● **The problem**
Transcribe exactly the line containing "ATOM 119 O O" plus every later line in the data.

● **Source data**
*-*-*
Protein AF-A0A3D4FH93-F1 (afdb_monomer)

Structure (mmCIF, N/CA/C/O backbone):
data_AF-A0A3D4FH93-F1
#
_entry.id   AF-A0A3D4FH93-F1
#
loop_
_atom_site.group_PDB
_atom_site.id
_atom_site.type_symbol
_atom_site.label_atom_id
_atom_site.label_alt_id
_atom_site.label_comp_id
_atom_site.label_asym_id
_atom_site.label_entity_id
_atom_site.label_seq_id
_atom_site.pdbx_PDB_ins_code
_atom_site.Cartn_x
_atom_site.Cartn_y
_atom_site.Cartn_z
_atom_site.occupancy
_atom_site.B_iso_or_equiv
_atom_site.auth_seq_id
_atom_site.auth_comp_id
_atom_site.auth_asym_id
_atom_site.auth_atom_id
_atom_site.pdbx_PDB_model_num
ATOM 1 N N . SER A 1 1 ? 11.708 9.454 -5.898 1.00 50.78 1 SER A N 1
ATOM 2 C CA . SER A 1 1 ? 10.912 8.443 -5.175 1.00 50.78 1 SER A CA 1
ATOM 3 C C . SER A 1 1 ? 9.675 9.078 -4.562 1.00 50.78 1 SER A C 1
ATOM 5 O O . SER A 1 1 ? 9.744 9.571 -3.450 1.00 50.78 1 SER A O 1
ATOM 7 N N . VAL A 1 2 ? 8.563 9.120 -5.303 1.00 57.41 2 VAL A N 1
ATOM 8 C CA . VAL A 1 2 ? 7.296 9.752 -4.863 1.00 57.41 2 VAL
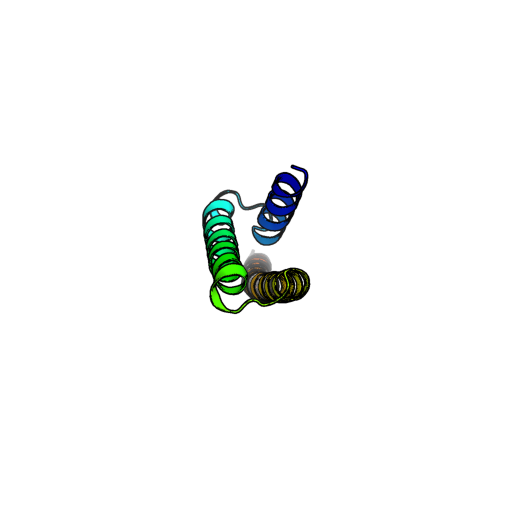 A CA 1
ATOM 9 C C . VAL A 1 2 ? 6.257 8.706 -4.407 1.00 57.41 2 VAL A C 1
ATOM 11 O O . VAL A 1 2 ? 5.337 9.028 -3.667 1.00 57.41 2 VAL A O 1
ATOM 14 N N . GLY A 1 3 ? 6.439 7.422 -4.749 1.00 74.44 3 GLY A N 1
ATOM 15 C CA . GLY A 1 3 ? 5.448 6.367 -4.472 1.00 74.44 3 GLY A CA 1
ATOM 16 C C . GLY A 1 3 ? 5.367 5.869 -3.022 1.00 74.44 3 GLY A C 1
ATOM 17 O O . GLY A 1 3 ? 4.317 5.398 -2.608 1.00 74.44 3 GLY A O 1
ATOM 18 N N . ILE A 1 4 ? 6.430 6.004 -2.220 1.00 80.75 4 ILE A N 1
ATOM 19 C CA . ILE A 1 4 ? 6.482 5.407 -0.868 1.00 80.75 4 ILE A CA 1
ATOM 20 C C . ILE A 1 4 ? 5.518 6.120 0.098 1.00 80.75 4 ILE A C 1
ATOM 22 O O . ILE A 1 4 ? 4.865 5.476 0.916 1.00 80.75 4 ILE A O 1
ATOM 26 N N . GLY A 1 5 ? 5.386 7.447 -0.024 1.00 87.31 5 GLY A N 1
ATOM 27 C CA . GLY A 1 5 ? 4.425 8.223 0.766 1.00 87.31 5 GLY A CA 1
ATOM 28 C C . GLY A 1 5 ? 2.971 7.924 0.389 1.00 87.31 5 GLY A C 1
ATOM 29 O O . GLY A 1 5 ? 2.115 7.849 1.268 1.00 87.31 5 GLY A O 1
ATOM 30 N N . PHE A 1 6 ? 2.703 7.689 -0.900 1.00 86.94 6 PHE A N 1
ATOM 31 C CA . PHE A 1 6 ? 1.376 7.303 -1.383 1.00 86.94 6 PHE A CA 1
ATOM 32 C C . PHE A 1 6 ? 0.988 5.897 -0.908 1.00 86.94 6 PHE A C 1
ATOM 34 O O . PHE A 1 6 ? -0.100 5.719 -0.366 1.00 86.94 6 PHE A O 1
ATOM 41 N N . ASP A 1 7 ? 1.905 4.929 -0.993 1.00 87.94 7 ASP A N 1
ATOM 42 C CA . ASP A 1 7 ? 1.698 3.590 -0.432 1.00 87.94 7 ASP A CA 1
ATOM 43 C C . ASP A 1 7 ? 1.406 3.664 1.077 1.00 87.94 7 ASP A C 1
ATOM 45 O O . ASP A 1 7 ? 0.452 3.054 1.557 1.00 
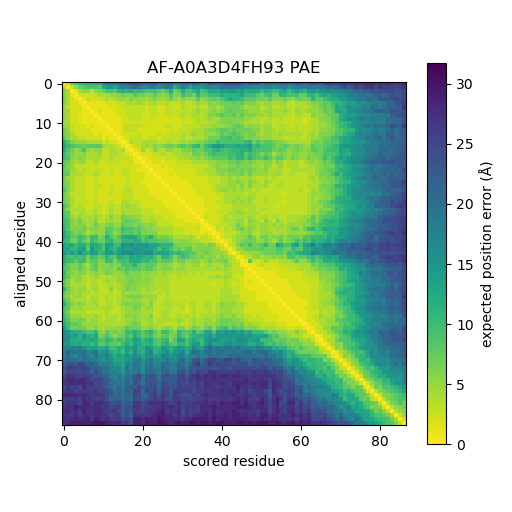87.94 7 ASP A O 1
ATOM 49 N N . GLY A 1 8 ? 2.167 4.471 1.829 1.00 87.94 8 GLY A N 1
ATOM 50 C CA . GLY A 1 8 ? 1.941 4.690 3.263 1.00 87.94 8 GLY A CA 1
ATOM 51 C C . GLY A 1 8 ? 0.575 5.310 3.580 1.00 87.94 8 GLY A C 1
ATOM 52 O O . GLY A 1 8 ? -0.087 4.899 4.537 1.00 87.94 8 GLY A O 1
ATOM 53 N N . MET A 1 9 ? 0.116 6.253 2.752 1.00 89.06 9 MET A N 1
ATOM 54 C CA . MET A 1 9 ? -1.221 6.842 2.856 1.00 89.06 9 MET A CA 1
ATOM 55 C C . MET A 1 9 ? -2.314 5.785 2.640 1.00 89.06 9 MET A C 1
ATOM 57 O O . MET A 1 9 ? -3.223 5.678 3.466 1.00 89.06 9 MET A O 1
ATOM 61 N N . LEU A 1 10 ? -2.199 4.962 1.591 1.00 88.38 10 LEU A N 1
ATOM 62 C CA . LEU A 1 10 ? -3.138 3.870 1.311 1.00 88.38 10 LEU A CA 1
ATOM 63 C C . LEU A 1 10 ? -3.193 2.861 2.464 1.00 88.38 10 LEU A C 1
ATOM 65 O O . LEU A 1 10 ? -4.274 2.486 2.914 1.00 88.38 10 LEU A O 1
ATOM 69 N N . ILE A 1 11 ? -2.037 2.465 2.994 1.00 88.56 11 ILE A N 1
ATOM 70 C CA . ILE A 1 11 ? -1.941 1.514 4.108 1.00 88.56 11 ILE A CA 1
ATOM 71 C C . ILE A 1 11 ? -2.622 2.072 5.369 1.00 88.56 11 ILE A C 1
ATOM 73 O O . ILE A 1 11 ? -3.343 1.342 6.051 1.00 88.56 11 ILE A O 1
ATOM 77 N N . SER A 1 12 ? -2.461 3.367 5.658 1.00 87.62 12 SER A N 1
ATOM 78 C CA . SER A 1 12 ? -3.120 4.034 6.793 1.00 87.62 12 SER A CA 1
ATOM 79 C C . SER A 1 12 ? -4.649 4.100 6.640 1.00 87.62 12 SER A C 1
ATOM 81 O O . SER A 1 12 ? -5.393 3.849 7.597 1.00 87.62 12 SER A O 1
ATOM 83 N N . LEU A 1 13 ? -5.126 4.361 5.416 1.00 86.25 13 LEU A N 1
ATOM 84 C CA . LEU A 1 13 ? -6.547 4.340 5.053 1.00 86.25 13 LEU A CA 1
ATOM 85 C C . LEU A 1 13 ? -7.162 2.951 5.257 1.00 86.25 13 LEU A C 1
ATOM 87 O O . LEU A 1 13 ? -8.209 2.825 5.896 1.00 86.25 13 LEU A O 1
ATOM 91 N N . ILE A 1 14 ? -6.484 1.902 4.787 1.00 84.62 14 ILE A N 1
ATOM 92 C CA . ILE A 1 14 ? -6.924 0.509 4.956 1.00 84.62 14 ILE A CA 1
ATOM 93 C C . ILE A 1 14 ? -6.919 0.123 6.444 1.00 84.62 14 ILE A C 1
ATOM 95 O O . ILE A 1 14 ? -7.848 -0.528 6.923 1.00 84.62 14 ILE A O 1
ATOM 99 N N . ALA A 1 15 ? -5.933 0.595 7.214 1.00 84.12 15 ALA A N 1
ATOM 100 C CA . ALA A 1 15 ? -5.843 0.366 8.658 1.00 84.12 15 ALA A CA 1
ATOM 101 C C . ALA A 1 15 ? -6.887 1.137 9.485 1.00 84.12 15 ALA A C 1
ATOM 103 O O . ALA A 1 15 ? -6.980 0.936 10.703 1.00 84.12 15 ALA A O 1
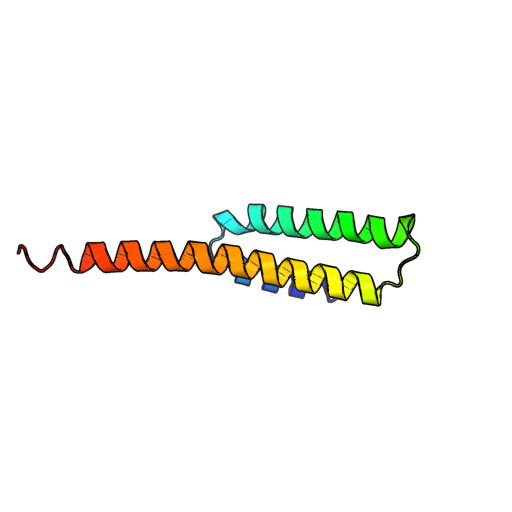
ATOM 104 N N . ARG A 1 16 ? -7.694 2.007 8.856 1.00 80.69 16 ARG A N 1
ATOM 105 C CA . ARG A 1 16 ? -8.707 2.849 9.515 1.00 80.69 16 ARG A CA 1
ATOM 106 C C . ARG A 1 16 ? -8.127 3.629 10.705 1.00 80.69 16 ARG A C 1
ATOM 108 O O . ARG A 1 16 ? -8.756 3.687 11.760 1.00 80.69 16 ARG A O 1
ATOM 115 N N . ASN A 1 17 ? -6.919 4.178 10.559 1.00 77.00 17 ASN A N 1
ATOM 116 C CA . ASN A 1 17 ? -6.204 4.907 11.618 1.00 77.00 17 ASN A CA 1
ATOM 117 C C . ASN A 1 17 ? -5.891 4.079 12.894 1.00 77.00 17 ASN A C 1
ATOM 119 O O . ASN A 1 17 ? -5.582 4.634 13.947 1.00 77.00 17 ASN A O 1
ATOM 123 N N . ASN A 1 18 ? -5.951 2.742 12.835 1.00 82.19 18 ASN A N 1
*-*-*
● **Task solution**
ATOM 119 O O . ASN A 1 17 ? -5.582 4.634 13.947 1.00 77.00 17 ASN A O 1
ATOM 123 N N . ASN A 1 18 ? -5.951 2.742 12.835 1.00 82.19 18 ASN A N 1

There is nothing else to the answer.